Navigating safety concerns, risks
In addition to the risk of crime and violence, workers may have other concerns, such as the ability to reach patients in urban communities in a timely fashion, according to Megan Carrol, social worker at Ascension Illinois – Rainbow Hospice and Palliative Care. The hospice and palliative care providers services the Chicago area and surrounding communities.
Some areas can be more challenging than others, particularly as workers navigate parking limitations, Carrol stated.
“Just trying to get to the patient when they’re living in some of these harder situations can be difficullt, especially if you have nowhere to park in these more urban areas and you have someone in distress waiting for you,” Carrol told Hospice News. “It takes longer to see them and sometimes when you get inside you can see just the basic human needs not being met, because these seniors are sometimes living alone without caregivers in poverty situations.”
Other contributing factors include the employee’s unfamiliarity with the area, the time of day services are provided, crime rates and poverty levels, Marshall indicated.
“A few ways to ensure both worker and patient safety is providing services in the daylight hours as much as possible, provide technology that can track a hospice worker’s location [and] provide an emergency hotline for workers and patients to receive immediate assistance,” Marshall said.
Some hospices have clinicians travel in pairs for patient visits, for instance, she stated. Hospices have also assigned security escorts to help ensure the safety and welfare of everyone involved.
“Everyone has a different comfort level, and it’s helping your workers understand actions they can take to be and feel safe,” Carrol said. “Sometimes it’s two of us, a nurse and a social worker, or maybe an aide, that go together if that works best for both their comfort level and the patient’s.

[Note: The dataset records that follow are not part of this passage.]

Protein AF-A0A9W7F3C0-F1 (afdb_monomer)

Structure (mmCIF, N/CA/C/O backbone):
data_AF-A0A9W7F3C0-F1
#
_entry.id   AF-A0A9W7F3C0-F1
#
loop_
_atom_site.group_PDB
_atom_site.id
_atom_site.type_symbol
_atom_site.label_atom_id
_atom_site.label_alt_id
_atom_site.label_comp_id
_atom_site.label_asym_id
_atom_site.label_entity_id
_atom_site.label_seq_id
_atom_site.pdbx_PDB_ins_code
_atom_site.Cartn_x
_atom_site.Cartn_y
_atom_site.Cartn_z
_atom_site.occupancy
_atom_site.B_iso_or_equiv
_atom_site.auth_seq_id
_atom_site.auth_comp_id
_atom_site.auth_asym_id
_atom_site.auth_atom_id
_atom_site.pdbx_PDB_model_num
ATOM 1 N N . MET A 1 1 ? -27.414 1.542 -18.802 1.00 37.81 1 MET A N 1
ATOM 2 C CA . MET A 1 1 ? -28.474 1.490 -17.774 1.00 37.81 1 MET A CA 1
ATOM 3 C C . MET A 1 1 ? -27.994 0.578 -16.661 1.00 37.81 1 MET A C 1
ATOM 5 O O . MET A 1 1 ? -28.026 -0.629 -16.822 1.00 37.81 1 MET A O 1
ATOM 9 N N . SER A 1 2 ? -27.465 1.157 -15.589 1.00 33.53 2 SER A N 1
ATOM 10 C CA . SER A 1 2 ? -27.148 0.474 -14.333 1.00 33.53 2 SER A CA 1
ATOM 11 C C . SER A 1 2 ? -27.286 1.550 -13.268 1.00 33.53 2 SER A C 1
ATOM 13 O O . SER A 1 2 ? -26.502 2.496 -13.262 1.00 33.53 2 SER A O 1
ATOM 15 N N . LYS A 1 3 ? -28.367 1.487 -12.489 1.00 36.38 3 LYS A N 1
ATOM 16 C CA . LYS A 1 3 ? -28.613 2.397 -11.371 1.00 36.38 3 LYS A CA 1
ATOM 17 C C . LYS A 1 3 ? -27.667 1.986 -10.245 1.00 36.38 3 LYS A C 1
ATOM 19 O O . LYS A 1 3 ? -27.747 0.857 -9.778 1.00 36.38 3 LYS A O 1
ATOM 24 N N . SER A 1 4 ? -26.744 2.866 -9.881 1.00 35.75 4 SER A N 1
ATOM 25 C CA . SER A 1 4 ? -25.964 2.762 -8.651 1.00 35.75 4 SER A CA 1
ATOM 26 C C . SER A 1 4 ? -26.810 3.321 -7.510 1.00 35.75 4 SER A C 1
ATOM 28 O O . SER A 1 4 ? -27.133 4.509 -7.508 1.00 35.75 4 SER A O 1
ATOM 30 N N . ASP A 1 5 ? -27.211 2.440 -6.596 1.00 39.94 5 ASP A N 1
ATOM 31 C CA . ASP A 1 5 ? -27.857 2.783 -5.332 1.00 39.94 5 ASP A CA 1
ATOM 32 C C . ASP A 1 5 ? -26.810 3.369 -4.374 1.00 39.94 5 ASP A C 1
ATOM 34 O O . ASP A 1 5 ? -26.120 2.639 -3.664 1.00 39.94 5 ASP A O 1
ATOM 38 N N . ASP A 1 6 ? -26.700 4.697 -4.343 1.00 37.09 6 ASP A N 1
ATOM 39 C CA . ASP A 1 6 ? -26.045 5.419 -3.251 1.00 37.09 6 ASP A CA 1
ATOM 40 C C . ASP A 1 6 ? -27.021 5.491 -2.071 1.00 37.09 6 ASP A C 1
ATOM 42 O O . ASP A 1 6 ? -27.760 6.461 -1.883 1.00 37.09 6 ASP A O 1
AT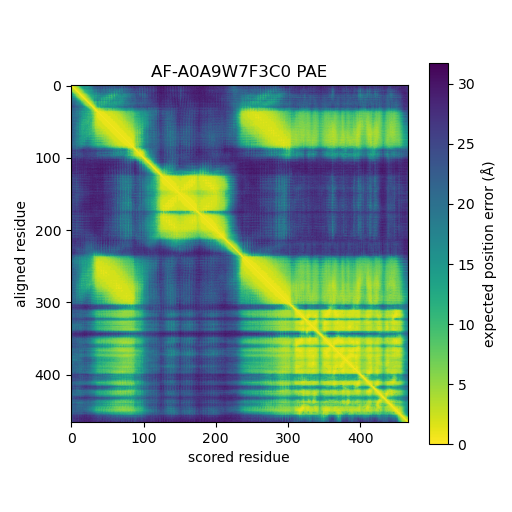OM 46 N N . ARG A 1 7 ? -27.064 4.415 -1.283 1.00 33.94 7 ARG A N 1
ATOM 47 C CA . ARG A 1 7 ? -27.799 4.376 -0.021 1.00 33.94 7 ARG A CA 1
ATOM 48 C C . ARG A 1 7 ? -26.825 4.711 1.105 1.00 33.94 7 ARG A C 1
ATOM 50 O O . ARG A 1 7 ? -26.097 3.857 1.595 1.00 33.94 7 ARG A O 1
ATOM 57 N N . VAL A 1 8 ? -26.798 5.987 1.483 1.00 37.72 8 VAL A N 1
ATOM 58 C CA . VAL A 1 8 ? -26.152 6.455 2.714 1.00 37.72 8 VAL A CA 1
ATOM 59 C C . VAL A 1 8 ? -26.936 5.861 3.884 1.00 37.72 8 VAL A C 1
ATOM 61 O O . VAL A 1 8 ? -27.992 6.369 4.259 1.00 37.72 8 VAL A O 1
ATOM 64 N N . GLU A 1 9 ? -26.462 4.740 4.425 1.00 34.66 9 GLU A N 1
ATOM 65 C CA . GLU A 1 9 ? -26.938 4.230 5.707 1.00 34.66 9 GLU A CA 1
ATOM 66 C C . GLU A 1 9 ? -26.410 5.150 6.809 1.00 34.66 9 GLU A C 1
ATOM 68 O O . GLU A 1 9 ? -25.273 5.043 7.266 1.00 34.66 9 GLU A O 1
ATOM 73 N N . LEU A 1 10 ? -27.251 6.102 7.214 1.00 36.44 10 LEU A N 1
ATOM 74 C CA . LEU A 1 10 ? -27.131 6.775 8.501 1.00 36.44 10 LEU A CA 1
ATOM 75 C C . LEU A 1 10 ? -27.251 5.696 9.584 1.00 36.44 10 LEU A C 1
ATOM 77 O O . LEU A 1 10 ? -28.354 5.279 9.940 1.00 36.44 10 LEU A O 1
ATOM 81 N N . PHE A 1 11 ? -26.107 5.211 10.066 1.00 36.91 11 PHE A N 1
ATOM 82 C CA . PHE A 1 11 ? -26.028 4.349 11.237 1.00 36.91 11 PHE A CA 1
ATOM 83 C C . PHE A 1 11 ? -26.571 5.124 12.440 1.00 36.91 11 PHE A C 1
ATOM 85 O O . PHE A 1 11 ? -25.872 5.922 13.067 1.00 36.91 11 PHE A O 1
ATOM 92 N N . ASN A 1 12 ? -27.839 4.884 12.766 1.00 33.81 12 ASN A N 1
ATOM 93 C CA . ASN A 1 12 ? -28.386 5.200 14.074 1.00 33.81 12 ASN A CA 1
ATOM 94 C C . ASN A 1 12 ? -27.603 4.367 15.094 1.00 33.81 12 ASN A C 1
ATOM 96 O O . ASN A 1 12 ? -27.861 3.174 15.252 1.00 33.81 12 ASN A O 1
ATOM 100 N N . ARG A 1 13 ? -26.617 4.988 15.757 1.00 41.94 13 ARG A N 1
ATOM 101 C CA . ARG A 1 13 ? -25.981 4.433 16.956 1.00 41.94 13 ARG A CA 1
ATOM 102 C C . ARG A 1 13 ? -27.104 4.021 17.907 1.00 41.94 13 ARG A C 1
ATOM 104 O O . ARG A 1 13 ? -27.900 4.868 18.314 1.00 41.94 13 ARG A O 1
ATOM 111 N N . ALA A 1 14 ? -27.177 2.733 18.239 1.00 37.72 14 ALA A N 1
ATOM 112 C CA . ALA A 1 14 ? -28.009 2.287 19.345 1.00 37.72 14 ALA A CA 1
ATOM 113 C C . ALA A 1 14 ? -27.637 3.122 20.587 1.00 37.72 14 ALA A C 1
ATOM 115 O O . ALA A 1 14 ? -26.449 3.414 20.780 1.00 37.72 14 ALA A O 1
ATOM 116 N N . PRO A 1 15 ? -28.617 3.573 21.390 1.00 41.62 15 PRO A N 1
ATOM 117 C CA . PRO A 1 15 ? -28.327 4.324 22.602 1.00 41.62 15 PRO A CA 1
ATOM 118 C C . PRO A 1 15 ? -27.351 3.513 23.456 1.00 41.62 15 PRO A C 1
ATOM 120 O O . PRO A 1 15 ? -27.596 2.336 23.723 1.00 41.62 15 PRO A O 1
ATOM 123 N N . ARG A 1 16 ? -26.222 4.136 23.828 1.00 45.47 16 ARG A N 1
ATOM 124 C CA . ARG A 1 16 ? -25.227 3.522 24.713 1.00 45.47 16 ARG A CA 1
ATOM 125 C C . ARG A 1 16 ? -25.972 2.985 25.939 1.00 45.47 16 ARG A C 1
ATOM 127 O O . ARG A 1 16 ? -26.738 3.761 26.521 1.00 45.47 16 ARG A O 1
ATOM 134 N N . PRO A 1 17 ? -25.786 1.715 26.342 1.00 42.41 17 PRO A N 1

Maybe it’s keeping your car locked and looking as empty as possible inside with nothing in view. It’s essentially respecting patients’ wishes, yet keeping them and us safe at the same time. The biggest concern is their comfort and safety and how we can support that.”

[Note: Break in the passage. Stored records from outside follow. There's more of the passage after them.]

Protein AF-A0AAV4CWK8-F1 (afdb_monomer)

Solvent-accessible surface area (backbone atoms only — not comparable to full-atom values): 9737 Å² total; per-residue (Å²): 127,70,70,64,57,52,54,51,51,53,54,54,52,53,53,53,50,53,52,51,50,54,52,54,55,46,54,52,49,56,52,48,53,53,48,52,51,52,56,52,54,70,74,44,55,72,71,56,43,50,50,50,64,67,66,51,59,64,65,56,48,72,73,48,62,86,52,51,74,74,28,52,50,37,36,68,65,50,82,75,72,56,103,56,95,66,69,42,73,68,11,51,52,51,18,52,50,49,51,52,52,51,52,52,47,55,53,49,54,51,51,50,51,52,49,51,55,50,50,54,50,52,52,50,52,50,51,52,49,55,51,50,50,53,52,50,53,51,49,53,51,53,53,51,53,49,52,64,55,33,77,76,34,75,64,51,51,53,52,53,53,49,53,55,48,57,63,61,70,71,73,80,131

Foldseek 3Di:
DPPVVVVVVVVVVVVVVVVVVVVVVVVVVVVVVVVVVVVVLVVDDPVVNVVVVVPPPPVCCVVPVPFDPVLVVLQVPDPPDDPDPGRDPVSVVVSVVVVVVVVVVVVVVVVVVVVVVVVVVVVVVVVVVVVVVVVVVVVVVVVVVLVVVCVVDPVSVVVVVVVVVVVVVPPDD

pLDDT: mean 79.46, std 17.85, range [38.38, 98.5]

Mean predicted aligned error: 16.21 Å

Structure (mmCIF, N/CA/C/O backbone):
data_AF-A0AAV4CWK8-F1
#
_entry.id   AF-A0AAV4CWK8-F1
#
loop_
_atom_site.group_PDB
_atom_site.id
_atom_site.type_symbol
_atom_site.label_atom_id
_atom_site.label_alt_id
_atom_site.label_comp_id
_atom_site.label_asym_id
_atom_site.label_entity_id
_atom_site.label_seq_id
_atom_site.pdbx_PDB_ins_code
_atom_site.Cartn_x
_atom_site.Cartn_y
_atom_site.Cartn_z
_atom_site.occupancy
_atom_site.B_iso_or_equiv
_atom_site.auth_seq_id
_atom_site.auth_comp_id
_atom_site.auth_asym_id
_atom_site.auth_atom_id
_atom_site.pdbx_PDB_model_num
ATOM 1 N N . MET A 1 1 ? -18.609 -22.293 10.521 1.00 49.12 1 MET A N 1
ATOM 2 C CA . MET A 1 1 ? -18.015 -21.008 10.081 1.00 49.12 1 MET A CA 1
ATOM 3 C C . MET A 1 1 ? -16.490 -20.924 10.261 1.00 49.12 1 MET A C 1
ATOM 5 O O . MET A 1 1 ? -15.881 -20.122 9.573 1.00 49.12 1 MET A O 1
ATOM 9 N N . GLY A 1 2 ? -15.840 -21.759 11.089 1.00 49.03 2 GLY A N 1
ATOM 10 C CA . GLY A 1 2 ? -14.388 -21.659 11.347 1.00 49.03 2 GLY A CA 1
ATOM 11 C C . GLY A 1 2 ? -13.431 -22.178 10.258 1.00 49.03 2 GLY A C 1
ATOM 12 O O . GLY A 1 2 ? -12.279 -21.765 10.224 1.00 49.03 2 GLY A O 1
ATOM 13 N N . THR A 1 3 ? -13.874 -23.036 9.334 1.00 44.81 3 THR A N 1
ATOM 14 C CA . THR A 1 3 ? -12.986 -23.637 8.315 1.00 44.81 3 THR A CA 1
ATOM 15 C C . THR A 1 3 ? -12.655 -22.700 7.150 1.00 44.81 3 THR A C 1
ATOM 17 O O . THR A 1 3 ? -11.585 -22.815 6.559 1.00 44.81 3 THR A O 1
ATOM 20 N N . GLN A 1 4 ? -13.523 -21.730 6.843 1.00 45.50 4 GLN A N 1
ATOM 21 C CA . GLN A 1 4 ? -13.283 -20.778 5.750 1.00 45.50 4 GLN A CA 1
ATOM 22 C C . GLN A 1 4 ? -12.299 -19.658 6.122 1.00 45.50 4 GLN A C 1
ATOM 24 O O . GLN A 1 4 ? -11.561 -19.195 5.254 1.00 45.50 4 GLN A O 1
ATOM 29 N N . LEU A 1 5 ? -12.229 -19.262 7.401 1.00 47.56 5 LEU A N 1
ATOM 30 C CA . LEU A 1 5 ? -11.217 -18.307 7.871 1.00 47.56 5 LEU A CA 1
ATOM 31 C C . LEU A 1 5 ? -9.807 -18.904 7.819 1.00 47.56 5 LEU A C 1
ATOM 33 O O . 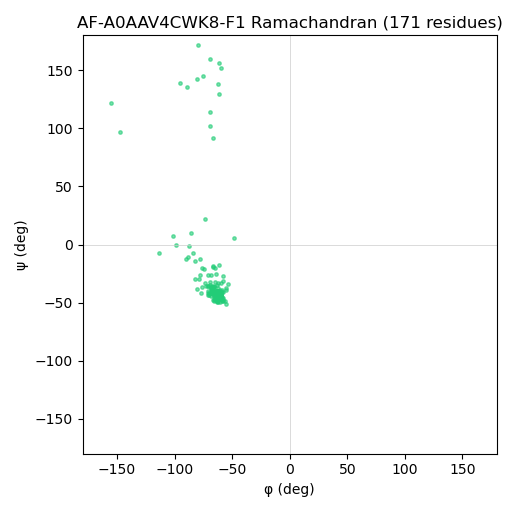LEU A 1 5 ? -8.871 -18.220 7.417 1.00 47.56 5 LEU A O 1
ATOM 37 N N . TRP A 1 6 ? -9.662 -20.184 8.171 1.00 48.62 6 TRP A N 1
ATOM 38 C CA . TRP A 1 6 ? -8.365 -20.865 8.180 1.00 48.62 6 TRP A CA 1
ATOM 39 C C . TRP A 1 6 ? -7.776 -20.999 6.770 1.00 48.62 6 TRP A C 1
ATOM 41 O O . TRP A 1 6 ? -6.610 -20.687 6.549 1.00 48.62 6 TRP A O 1
ATOM 51 N N . LEU A 1 7 ? -8.606 -21.369 5.789 1.00 44.88 7 LEU A N 1
ATOM 52 C CA . LEU A 1 7 ? -8.200 -21.451 4.381 1.00 44.88 7 LEU A CA 1
ATOM 53 C C . LEU A 1 7 ? -7.795 -20.084 3.810 1.00 44.88 7 LEU A C 1
ATOM 55 O O . LEU A 1 7 ? -6.794 -19.998 3.104 1.00 44.88 7 LEU A O 1
ATOM 59 N N . ARG A 1 8 ? -8.519 -19.009 4.157 1.00 49.56 8 ARG A N 1
ATOM 60 C CA . ARG A 1 8 ? -8.152 -17.635 3.774 1.00 49.56 8 ARG A CA 1
ATOM 61 C C . ARG A 1 8 ? -6.813 -17.205 4.374 1.00 49.56 8 ARG A C 1
ATOM 63 O O . ARG A 1 8 ? -5.992 -16.654 3.651 1.00 49.56 8 ARG A O 1
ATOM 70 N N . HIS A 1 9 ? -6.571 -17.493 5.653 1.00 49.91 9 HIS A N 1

Having an established workplace violence prevention program in place can help ensure overall safety for employees and patients alike, according to the U.S. Occupational Safety and Health Administration (OSHA).
Prevention programs should include management commitment and employee participation, worksite analysis, hazard prevention and control within a home environment, safety and health training, along with recordkeeping and evaluation, per OSHA guidelines.
While requesting a security escort can be an important and sometimes necessary safety step, it can also carry an implicit messaging that comes at a cost building trust among community members — an additional barrier to hospice access, according to Rabbi Adam Scheldt, director of spiritual care at Hospice & Palliative Care Buffalo Inc., based in New York.
Developing relationships with local law enforcement agencies can be helpful to gain better and more efficient access to both information, as well as safety when needed, Scheldt stated.
Employee training is a crucial strategy for addressing these concerns, Scheldt indicated — particularly those that use detailed scenarios.
“Helpful, constructive training for all employees is a great place to start,” Scheldt told Hospice News in an email. “This includes training regarding not only how to remain physically safe, but also training around unconscious bias and mental health to help ensure that staff can better assess situations and remain calm with greater clarity. Active steps toward relationship and trust building in troubled communities and neighborhoods can make a significant difference when it comes to safety and well-being of both staff and patients. While this kind of relationship building is an investment, ultimately the trust and respect garnered can result in better outcomes for everyone.”